The Limey : Ultra-cool
Bel exercice de style que The Limey, de Steven Soderbergh. Ce réalisateur qui a connu un succès instantané avec Sex, Lies and Videotapes semble pourtant passer tranquillement à côté de la gloire. De film en film, on lui fait une petite moue, on le boude un peu. Trop de style, pas assez d’idées. Son dernier long métrage, Out of Sight, en a tout de même emballé quelques-uns. Avec The Limey, c’est clair : il faut un minimum de talent et d’ingéniosité pour tenir 90 minutes avec une histoire de vengeance aussi simpliste. Le Limey (L’Anglais) est un ex-taulard (Terence Stamp) qui traverse l’Atlantique pour éclaircir le mystère de la mort de sa fille. Ancienne petite frappe échappée des années 60 londoniennes, il court après un producteur de musique (Peter Fonda), ex-hippie devenu riche sur les hauteurs de L.A. Une fois là-bas, l’Anglais croise aussi une ex-belle (Lesley Ann Warren), un ex-pote de sa fille (Luis Guzman), et quelques sales têtes de tueurs (entre autres Joe d’Allesandro).
Impossible de bouder son plaisir. Parce que le film est inventif, drôle, et, les acteurs parfaitement choisis. Et surtout parce que Soderbergh ne se prend pas au sérieux. Délibérément, il rend compliquée une histoire simplissime en utilisant tout ce qu’il a de bouton sur sa table de montage: ralenti, décalage entre dialogue et action, flash-back, projection dans le futur. On avait déjà eu un aperçu de cette cuisine dans Out of Sight. Il filme comme on s’amusait à le faire durant la Nouvelle Vague, en rendant opaque la petite histoire par le style. Et, naturellement, le spectateur se tient sur ses gardes, et devient deux fois plus attentif. On ne sait jamais, on pourrait en perdre des bouts… Un plan de Stamp assis dans l’avion traverse tout le film, mais a-t-il toujours le même sourire? Un protagoniste pose une question et quelqu’un y répond deux scènes plus loin, dans un autre décor. Une scène de bagarre se répète plusieurs fois, mais vue sous différents angles. Lesley Ann Warren et Terence Stamp discutent, mais le dialogue ne suit pas les lèvres. Alors, on s’attarde sur les regards, et on imagine une variante du jeu de séduction.
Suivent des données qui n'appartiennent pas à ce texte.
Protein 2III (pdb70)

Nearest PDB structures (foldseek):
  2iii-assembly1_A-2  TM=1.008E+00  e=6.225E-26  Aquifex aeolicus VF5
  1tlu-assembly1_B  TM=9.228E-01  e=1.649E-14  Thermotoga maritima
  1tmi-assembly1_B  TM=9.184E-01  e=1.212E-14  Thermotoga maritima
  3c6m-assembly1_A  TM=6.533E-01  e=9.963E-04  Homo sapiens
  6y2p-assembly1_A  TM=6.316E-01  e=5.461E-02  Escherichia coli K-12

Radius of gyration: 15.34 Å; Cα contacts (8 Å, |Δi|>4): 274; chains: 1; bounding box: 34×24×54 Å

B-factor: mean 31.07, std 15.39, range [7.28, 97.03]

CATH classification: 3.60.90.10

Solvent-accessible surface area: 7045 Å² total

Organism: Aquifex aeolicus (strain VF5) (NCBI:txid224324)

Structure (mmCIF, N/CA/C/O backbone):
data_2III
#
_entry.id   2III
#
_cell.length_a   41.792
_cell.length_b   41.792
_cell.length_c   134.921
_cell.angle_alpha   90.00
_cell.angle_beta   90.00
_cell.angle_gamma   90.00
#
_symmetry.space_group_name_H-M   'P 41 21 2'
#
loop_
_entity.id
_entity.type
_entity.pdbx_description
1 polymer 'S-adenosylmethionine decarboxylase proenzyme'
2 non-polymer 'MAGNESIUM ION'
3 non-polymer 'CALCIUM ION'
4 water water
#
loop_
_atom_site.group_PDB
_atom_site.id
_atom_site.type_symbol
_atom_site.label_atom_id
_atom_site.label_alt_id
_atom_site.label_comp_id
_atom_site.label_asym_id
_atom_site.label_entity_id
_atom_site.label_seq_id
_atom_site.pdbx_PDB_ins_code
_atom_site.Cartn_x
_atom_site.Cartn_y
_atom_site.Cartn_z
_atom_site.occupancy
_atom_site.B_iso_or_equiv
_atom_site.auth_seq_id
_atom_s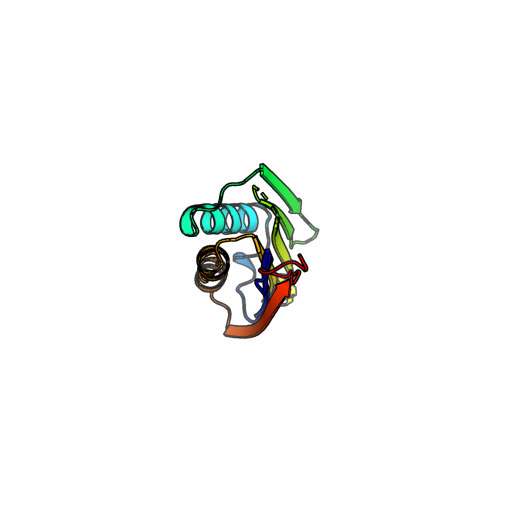ite.auth_comp_id
_atom_site.auth_asym_id
_atom_site.auth_atom_id
_atom_site.pdbx_PDB_model_num
ATOM 1 N N . ALA A 1 2 ? 23.942 -3.844 17.822 1.00 47.63 2 ALA A N 1
ATOM 2 C CA . ALA A 1 2 ? 22.554 -4.012 18.334 1.00 35.72 2 ALA A CA 1
ATOM 3 C C . ALA A 1 2 ? 22.369 -3.262 19.650 1.00 36.69 2 ALA A C 1
ATOM 4 O O . ALA A 1 2 ? 23.255 -3.259 20.508 1.00 44.75 2 ALA A O 1
ATOM 6 N N . LYS A 1 3 ? 21.216 -2.619 19.799 1.00 32.97 3 LYS A N 1
ATOM 7 C CA . LYS A 1 3 ? 20.905 -1.869 21.009 1.00 31.68 3 LYS A CA 1
ATOM 8 C C . LYS A 1 3 ? 19.543 -2.303 21.536 1.00 31.46 3 LYS A C 1
ATOM 9 O O . LYS A 1 3 ? 18.722 -2.854 20.796 1.00 29.20 3 LYS A O 1
ATOM 15 N N . THR A 1 4 ? 19.305 -2.053 22.818 1.00 29.48 4 THR A N 1
ATOM 16 C CA . THR A 1 4 ? 18.032 -2.407 23.428 1.00 32.82 4 THR A CA 1
ATOM 17 C C . THR A 1 4 ? 17.186 -1.135 23.469 1.00 26.08 4 THR A C 1
ATOM 18 O O . THR A 1 4 ? 17.705 -0.048 23.714 1.00 26.60 4 THR A O 1
ATOM 22 N N . LEU A 1 5 ? 15.893 -1.270 23.198 1.00 23.40 5 LEU A N 1
ATOM 23 C CA . LEU A 1 5 ? 14.994 -0.123 23.189 1.00 28.23 5 LEU A CA 1
ATOM 24 C C . LEU A 1 5 ? 14.537 0.240 24.588 1.00 29.55 5 LEU A C 1
ATOM 25 O O . LEU A 1 5 ? 14.114 1.372 24.834 1.00 31.84 5 LEU A O 1
ATOM 30 N N . GLY A 1 6 ? 14.617 -0.724 25.502 1.00 26.50 6 GLY A N 1
ATOM 31 C CA . GLY A 1 6 ? 14.197 -0.465 26.866 1.00 24.64 6 GLY A CA 1
ATOM 32 C C . GLY A 1 6 ? 14.768 -1.419 27.894 1.00 24.29 6 GLY A C 1
ATOM 33 O O . GLY A 1 6 ? 15.227 -2.514 27.570 1.00 16.31 6 GLY A O 1
ATOM 34 N N . LEU A 1 7 ? 14.743 -0.988 29.149 1.00 18.78 7 LEU A N 1
ATOM 35 C CA . LEU A 1 7 ? 15.242 -1.792 30.248 1.00 22.98 7 LEU A CA 1
ATOM 36 C C . LEU A 1 7 ? 14.078 -1.960 31.217 1.00 21.62 7 LEU A C 1
ATOM 37 O O . LEU A 1 7 ? 13.434 -0.987 31.615 1.00 21.12 7 LEU A O 1
ATOM 42 N N . HIS A 1 8 ? 13.818 -3.202 31.595 1.00 17.66 8 HIS A N 1
ATOM 43 C CA . HIS A 1 8 ? 12.708 -3.523 32.473 1.00 17.44 8 HIS A CA 1
ATOM 44 C C . HIS A 1 8 ? 13.214 -4.235 33.717 1.00 19.82 8 HIS A C 1
ATOM 45 O O . HIS A 1 8 ? 13.797 -5.316 33.641 1.00 29.05 8 HIS A O 1
ATOM 52 N N . ILE A 1 9 ? 12.997 -3.606 34.863 1.00 20.59 9 ILE A N 1
ATOM 53 C CA . ILE A 1 9 ? 13.391 -4.171 36.138 1.00 13.24 9 ILE A CA 1
ATOM 54 C C . ILE A 1 9 ? 12.133 -4.564 36.909 1.00 20.35 9 ILE A C 1
ATOM 55 O O . ILE A 1 9 ? 11.203 -3.767 37.051 1.00 19.69 9 ILE A O 1
ATOM 60 N N . LEU A 1 10 ? 12.094 -5.795 37.396 1.00 11.58 10 LEU A N 1
ATOM 61 C CA . LEU A 1 10 ? 10.959 -6.218 38.194 1.00 15.58 10 LEU A CA 1
ATOM 62 C C . LEU A 1 10 ? 11.512 -6.806 39.479 1.00 17.76 10 LEU A C 1
ATOM 63 O O . LEU A 1 10 ? 12.547 -7.470 39.475 1.00 22.70 10 LEU A O 1
ATOM 68 N N . ALA A 1 11 ? 10.841 -6.527 40.589 1.00 18.04 11 ALA A N 1
ATOM 69 C CA . ALA A 1 11 ? 11.289 -7.028 41.875 1.00 14.15 11 ALA A CA 1
ATOM 70 C C . ALA A 1 11 ? 10.120 -7.367 42.768 1.00 15.09 11 ALA A C 1
ATOM 71 O O . ALA A 1 11 ? 9.088 -6.700 42.735 1.00 14.68 11 ALA A O 1
ATOM 73 N N . ASP A 1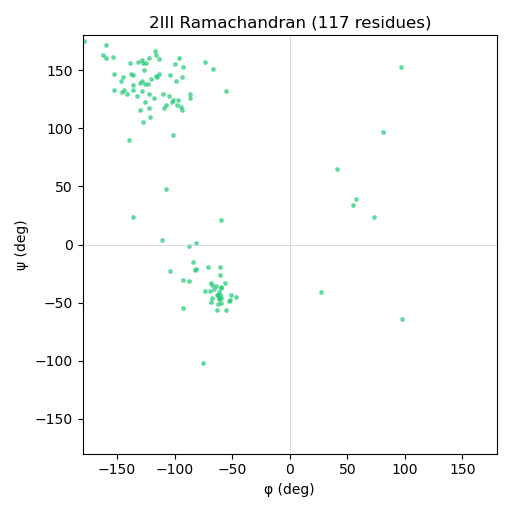 12 ? 10.280 -8.423 43.554 1.00 13.67 12 ASP A N 1
ATOM 74 C CA . ASP A 1 12 ? 9.257 -8.808 44.506 1.00 16.39 12 ASP A CA 1
ATOM 75 C C . ASP A 1 12 ? 9.893 -8.455 45.849 1.00 16.14 12 ASP A C 1
ATOM 76 O O . ASP A 1 12 ? 10.944 -8.987 46.211 1.00 18.98 12 ASP A O 1
ATOM 81 N N . LEU A 1 13 ? 9.269 -7.531 46.567 1.00 14.66 13 LEU A N 1
ATOM 82 C CA . LEU A 1 13 ? 9.798 -7.076 47.847 1.00 18.41 13 LEU A CA 1
ATOM 83 C C . LEU A 1 13 ? 9.073 -7.704 49.032 1.00 20.16 13 LEU A C 1
ATOM 84 O O . LEU A 1 13 ? 7.855 -7.593 49.148 1.00 28.38 13 LEU A O 1
ATOM 89 N N . TYR A 1 14 ? 9.833 -8.350 49.915 1.00 12.84 14 TYR A N 1
ATOM 90 C CA . TYR A 1 14 ? 9.272 -9.002 51.094 1.00 20.98 14 TYR A CA 1
ATOM 91 C C . TYR A 1 14 ? 9.707 -8.326 52.393 1.00 19.10 14 TYR A C 1
ATOM 92 O O . TYR A 1 14 ? 10.713 -7.617 52.442 1.00 21.54 14 TYR A O 1
ATOM 101 N N . GLY A 1 15 ? 8.942 -8.562 53.452 1.00 19.54 15 GLY A N 1
ATOM 102 C CA . GLY A 1 15 ? 9.280 -7.979 54.736 1.00 21.26 15 GLY A CA 1
ATOM 103 C C . GLY A 1 15 ? 8.996 -6.496 54.784 1.00 24.20 15 GLY A C 1
ATOM 104 O O . GLY A 1 15 ? 9.593 -5.772 55.575 1.00 30.22 15 GLY A O 1
ATOM 105 N N . VAL A 1 16 ? 8.080 -6.042 53.935 1.00 24.09 16 VAL A N 1
ATOM 106 C CA . VAL A 1 16 ? 7.718 -4.632 53.897 1.00 22.70 16 VAL A CA 1
ATOM 107 C C . VAL A 1 16 ? 6.625 -4.335 54.922 1.00 31.38 16 VAL A C 1
ATOM 108 O O . VAL A 1 16 ? 5.610 -5.031 54.975 1.00 24.91 16 VAL A O 1
ATOM 112 N N . ASP A 1 17 ? 6.832 -3.307 55.739 1.00 21.85 17 ASP A N 1
ATOM 113 C CA . ASP A 1 17 ? 5.838 -2.937 56.744 1.00 33.15 17 ASP A CA 1
ATOM 114 C C . ASP A 1 17 ? 4.486 -2.706 56.064 1.00 33.13 17 ASP A C 1
ATOM 115 O O . ASP A 1 17 ? 4.398 -2.016 55.040 1.00 34.78 17 ASP A O 1
ATOM 120 N N . ALA A 1 18 ? 3.444 -3.307 56.633 1.00 30.03 18 ALA A N 1
ATOM 121 C CA . ALA A 1 18 ? 2.080 -3.209 56.114 1.00 28.13 18 ALA A CA 1
ATOM 122 C C . ALA A 1 18 ? 1.584 -1.772 55.990 1.00 23.24 18 ALA A C 1
ATOM 123 O O . ALA A 1 18 ? 0.813 -1.458 55.092 1.00 24.23 18 ALA A O 1
ATOM 125 N N . ASP A 1 19 ? 2.022 -0.904 56.892 1.00 17.88 19 ASP A N 1
ATOM 126 C CA . ASP A 1 19 ? 1.584 0.489 56.871 1.00 30.08 19 ASP A CA 1
ATOM 127 C C . ASP A 1 19 ? 2.156 1.285 55.701 1.00 24.60 19 ASP A C 1
ATOM 128 O O . ASP A 1 19 ? 1.626 2.332 55.349 1.00 20.44 19 ASP A O 1
ATOM 133 N N . LYS A 1 20 ? 3.233 0.7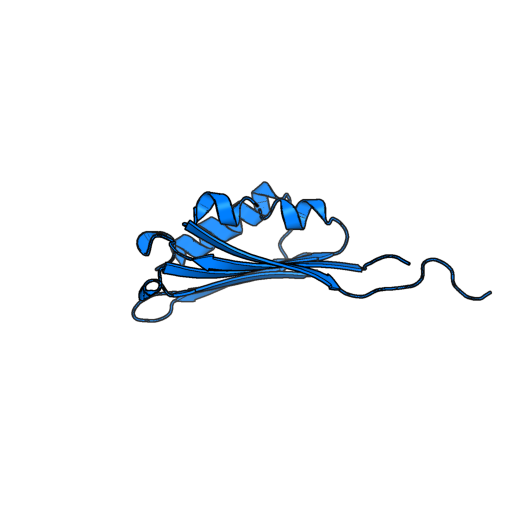90 55.097 1.00 23.33 20 LYS A N 1
ATOM 134 C CA . LYS A 1 20 ? 3.858 1.488 53.973 1.00 19.94 20 LYS A CA 1
ATOM 135 C C . LYS A 1 20 ? 3.191 1.176 52.637 1.00 26.18 20 LYS A C 1
ATOM 136 O O . LYS A 1 20 ? 3.400 1.890 51.653 1.00 25.99 20 LYS A O 1
ATOM 142 N N . ILE A 1 21 ? 2.382 0.119 52.612 1.00 26.65 21 ILE A N 1
ATOM 143 C CA . ILE A 1 21 ? 1.745 -0.333 51.378 1.00 23.93 21 ILE A CA 1
ATOM 144 C C . ILE A 1 21 ? 0.273 -0.719 51.480 1.00 25.96 21 ILE A C 1
ATOM 145 O O . ILE A 1 21 ? -0.217 -1.484 50.647 1.00 23.63 21 ILE A O 1
ATOM 150 N N . ASP A 1 22 ? -0.446 -0.197 52.468 1.00 27.62 22 ASP A N 1
ATOM 151 C CA . ASP A 1 22 ? -1.847 -0.575 52.613 1.00 25.91 22 ASP A CA 1
ATOM 152 C C . ASP A 1 22 ? -2.882 0.317 51.920 1.00 25.74 22 ASP A C 1
ATOM 153 O O . ASP A 1 22 ? -3.934 -0.171 51.502 1.00 26.60 22 ASP A O 1
ATOM 158 N N . ARG A 1 23 ? -2.597 1.607 51.778 1.00 26.52 23 ARG A N 1
ATOM 159 C CA . ARG A 1 23 ? -3.558 2.503 51.138 1.00 29.02 23 ARG A CA 1
ATOM 160 C C . ARG A 1 23 ? -3.013 3.107 49.836 1.00 28.88 23 ARG A C 1
ATOM 161 O O . ARG A 1 23 ? -1.811 3.070 49.584 1.00 26.65 23 ARG A O 1
ATOM 169 N N . VAL A 1 24 ? -3.901 3.652 49.005 1.00 19.93 24 VAL A N 1
ATOM 170 C CA . VAL A 1 24 ? -3.483 4.286 47.760 1.00 22.36 24 VAL A CA 1
ATOM 171 C C . VAL A 1 24 ? -2.552 5.471 48.031 1.00 29.31 24 VAL A C 1
ATOM 172 O O . VAL A 1 24 ? -1.564 5.669 47.325 1.00 26.07 24 VAL A O 1
ATOM 176 N N . GLU A 1 25 ? -2.874 6.257 49.054 1.00 30.05 25 GLU A N 1
ATOM 177 C CA . GLU A 1 25 ? -2.065 7.417 49.420 1.00 36.56 25 GLU A CA 1
ATOM 178 C C . GLU A 1 25 ? -0.589 7.045 49.463 1.00 32.90 25 GLU A C 1
ATOM 179 O O . GLU A 1 25 ? 0.257 7.786 48.962 1.00 31.28 25 GLU A O 1
ATOM 185 N N . ASP A 1 26 ? -0.291 5.899 50.075 1.00 20.22 26 ASP A N 1
ATOM 186 C CA . ASP A 1 26 ? 1.086 5.426 50.200 1.00 26.05 26 ASP A CA 1
ATOM 187 C C . ASP A 1 26 ? 1.722 5.161 48.821 1.00 24.75 26 ASP A C 1
ATOM 188 O O . ASP A 1 26 ? 2.817 5.641 48.529 1.00 23.23 26 ASP A O 1
ATOM 193 N N . ILE A 1 27 ? 1.032 4.389 47.984 1.00 16.84 27 ILE A N 1
ATOM 194 C CA . ILE A 1 27 ? 1.542 4.044 46.656 1.00 29.58 27 ILE A CA 1
ATOM 195 C C . ILE A 1 27 ? 1.751 5.288 45.803 1.00 34.93 27 ILE A C 1
ATOM 196 O O . ILE A 1 27 ? 2.778 5.422 45.128 1.00 23.12 27 ILE A O 1
ATOM 201 N N . ARG A 1 28 ? 0.776 6.194 45.853 1.00 30.98 28 ARG A N 1
ATOM 202 C CA . ARG A 1 28 ? 0.827 7.440 45.104 1.00 26.96 28 ARG A CA 1
ATOM 203 C C . ARG A 1 28 ? 2.039 8.255 45.503 1.00 26.61 28 ARG A C 1
ATOM 204 O O . ARG A 1 28 ? 2.802 8.691 44.645 1.00 29.40 28 ARG A O 1
ATOM 212 N N . GLU A 1 29 ? 2.232 8.457 46.801 1.00 20.50 29 GLU A N 1
ATOM 213 C CA . GLU A 1 29 ? 3.387 9.224 47.251 1.00 30.79 29 GLU A CA 1
ATOM 214 C C . GLU A 1 29 ? 4.661 8.546 46.782 1.00 26.58 29 GLU A C 1
ATOM 215 O O . GLU A 1 29 ? 5.569 9.193 46.265 1.00 26.01 29 GLU A O 1
ATOM 221 N N . LEU A 1 30 ? 4.707 7.232 46.971 1.00 20.13 30 LEU A N 1
ATOM 222 C CA . LEU A 1 30 ? 5.849 6.416 46.592 1.00 22.23 30 LEU A CA 1
ATOM 223 C C . LEU A 1 30 ? 6.230 6.565 45.116 1.00 23.35 30 LEU A C 1
ATOM 224 O O . LEU A 1 30 ? 7.370 6.904 44.793 1.00 26.03 30 LEU A O 1
ATOM 229 N N . LEU A 1 31 ? 5.278 6.301 44.224 1.00 20.20 31 LEU A N 1
ATOM 230 C CA . LEU A 1 31 ? 5.536 6.389 42.788 1.00 22.48 31 LEU A CA 1
ATOM 231 C C . LEU A 1 31 ? 5.774 7.822 42.303 1.00 33.11 31 LEU A C 1
ATOM 232 O O . LEU A 1 31 ? 6.544 8.041 41.362 1.00 29.94 31 LEU A O 1
ATOM 237 N N . GLU A 1 32 ? 5.109 8.798 42.920 1.00 28.95 32 GLU A N 1
ATOM 238 C CA . GLU A 1 32 ? 5.327 10.189 42.527 1.00 34.71 32 GLU A CA 1
ATOM 239 C C . GLU A 1 32 ? 6.767 10.502 42.902 1.00 31.34 32 GLU A C 1
ATOM 240 O O . GLU A 1 32 ? 7.480 11.201 42.180 1.00 35.05 32 GLU A O 1
ATOM 246 N N . GLY A 1 33 ? 7.184 9.970 44.046 1.00 24.34 33 GLY A N 1
ATOM 247 C CA . GLY A 1 33 ? 8.531 10.200 44.522 1.00 15.69 33 GLY A CA 1
ATOM 248 C C . GLY A 1 33 ? 9.575 9.532 43.651 1.00 32.43 33 GLY A C 1
ATOM 249 O O . GLY A 1 33 ? 10.674 10.071 43.474 1.00 22.67 33 GLY A O 1
ATOM 250 N N . ALA A 1 34 ? 9.241 8.358 43.112 1.00 18.99 34 ALA A N 1
ATOM 251 C CA . ALA A 1 34 ? 10.180 7.636 42.269 1.00 22.34 34 ALA A CA 1
ATOM 252 C C . ALA A 1 34 ? 10.376 8.402 40.966 1.00 22.69 34 ALA A C 1
ATOM 253 O O . ALA A 1 34 ? 11.504 8.661 40.546 1.00 29.72 34 ALA A O 1
ATOM 255 N N . VAL A 1 35 ? 9.262 8.770 40.343 1.00 26.10 35 VAL A N 1
ATOM 256 C CA . VAL A 1 35 ? 9.276 9.505 39.089 1.00 25.67 35 VAL A CA 1
ATOM 257 C C . VAL A 1 35 ? 10.132 10.764 39.172 1.00 31.51 35 VAL A C 1
ATOM 258 O O . VAL A 1 35 ? 10.966 11.001 38.299 1.00 30.19 35 VAL A O 1
ATOM 262 N N . LYS A 1 36 ? 9.934 11.567 40.217 1.00 28.82 36 LYS A N 1
ATOM 263 C CA . LYS A 1 36 ? 10.706 12.799 40.376 1.00 37.55 36 LYS A CA 1
ATOM 264 C C . LYS A 1 36 ? 12.185 12.508 40.666 1.00 38.08 36 LYS A C 1
ATOM 265 O O . LYS A 1 36 ? 13.074 13.111 40.068 1.00 33.09 36 LYS A O 1
ATOM 271 N N . TYR A 1 37 ? 12.446 11.579 41.577 1.00 29.61 37 TYR A N 1
ATOM 272 C CA . TYR A 1 37 ? 13.816 11.222 41.916 1.00 31.37 37 TYR A CA 1
ATOM 273 C C . TYR A 1 37 ? 14.565 10.716 40.684 1.00 34.42 37 TYR A C 1
ATOM 274 O O . TYR A 1 37 ? 15.750 10.990 40.522 1.00 30.68 37 TYR A O 1
ATOM 283 N N . ALA A 1 38 ? 13.874 9.975 39.817 1.00 34.37 38 ALA A N 1
ATOM 284 C CA . ALA A 1 38 ? 14.504 9.428 38.612 1.00 28.86 38 ALA A CA 1
ATOM 285 C C . ALA A 1 38 ? 14.461 10.391 37.436 1.00 31.02 38 ALA A C 1
ATOM 286 O O . ALA A 1 38 ? 14.970 10.087 36.355 1.00 41.65 38 ALA A O 1
ATOM 288 N N . ASN A 1 39 ? 13.846 11.548 37.650 1.00 33.97 39 ASN A N 1
ATOM 289 C CA . ASN A 1 39 ? 13.723 12.561 36.615 1.00 37.02 39 ASN A CA 1
ATOM 290 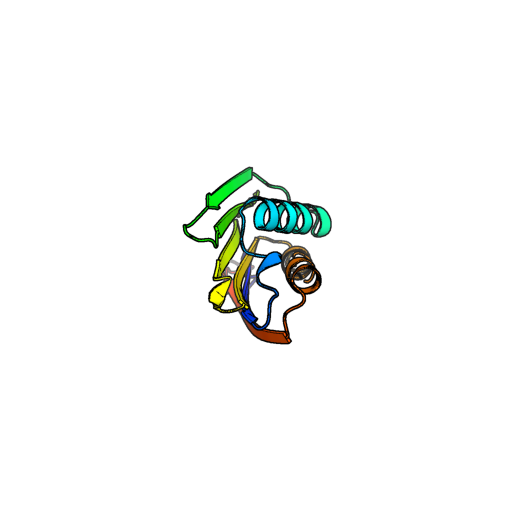C C . ASN A 1 39 ? 13.004 11.999 35.384 1.00 41.84 39 ASN A C 1
ATOM 291 O O . ASN A 1 39 ? 13.372 12.282 34.238 1.00 37.36 39 ASN A O 1
ATOM 296 N N . LEU A 1 40 ? 11.983 11.186 35.629 1.00 38.41 40 LEU A N 1
ATOM 297 C CA . LEU A 1 40 ? 11.211 10.604 34.546 1.00 33.72 40 LEU A CA 1
ATOM 298 C C . LEU A 1 40 ? 10.028 11.510 34.262 1.00 29.51 40 LEU A C 1
ATOM 299 O O . LEU A 1 40 ? 9.563 12.228 35.144 1.00 30.81 40 LEU A O 1
ATOM 304 N N . THR A 1 41 ? 9.546 11.480 33.028 1.00 34.74 41 THR A N 1
ATOM 305 C CA . THR A 1 41 ? 8.407 12.299 32.654 1.00 43.74 41 THR A CA 1
ATOM 306 C C . THR A 1 41 ? 7.165 11.407 32.544 1.00 39.45 41 THR A C 1
ATOM 307 O O . THR A 1 41 ? 7.163 10.372 31.867 1.00 35.71 41 THR A O 1
ATOM 311 N N . LYS A 1 42 ? 6.113 11.818 33.236 1.00 29.89 42 LYS A N 1
ATOM 312 C CA . LYS A 1 42 ? 4.871 11.070 33.270 1.00 28.32 42 LYS A CA 1
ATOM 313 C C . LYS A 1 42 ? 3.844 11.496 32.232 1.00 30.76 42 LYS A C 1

Bref, si Soderbergh voulait flirter avec un style de cinéma comme on n’en fait plus, il a parfaitement choisi ses héros: Peter Fonda est l’icône idéale, celui qui a laissé tomber les fleurs pour garder le pouvoir. Il est devenu une ordure souriante, lâche, mais cool, qui a abusé de sa liberté. Face à lui, Stamp est son opposé. Une vie dure, privée de liberté, avec un passé en noir et blanc – impressions renforcées par les extraits d’un des premiers films de l’acteur, Poor Cow, de Ken Loach, en 67. Un gars loin d’être cool, très cow boy urbain à la Clint Eastwood. Mâchoires serrées, regard glacé: dans le genre oiseau de proie, Terence Stamp est magnifique. Voir Fonda et Stamp jouer ensemble, c’est faire le constat d’une génération: comme si le premier se moquait du temps où il fut Easy Rider, comme si le second parodiait l’époque torturée de The Collector. Deux dinosaures se croisent dans le monde d’aujourd’hui. Ils sont presque drôles, sauf pour un inspecteur du FBI qui ne comprend pas un mot de ces bagarres d’un autre temps. Bref, The Limey brille de tous ses ressorts chromés. Or, ces ressorts seraient totalement inefficaces s’il n’y avait, derrière, une intelligence de conception et un savoir-faire séduisant.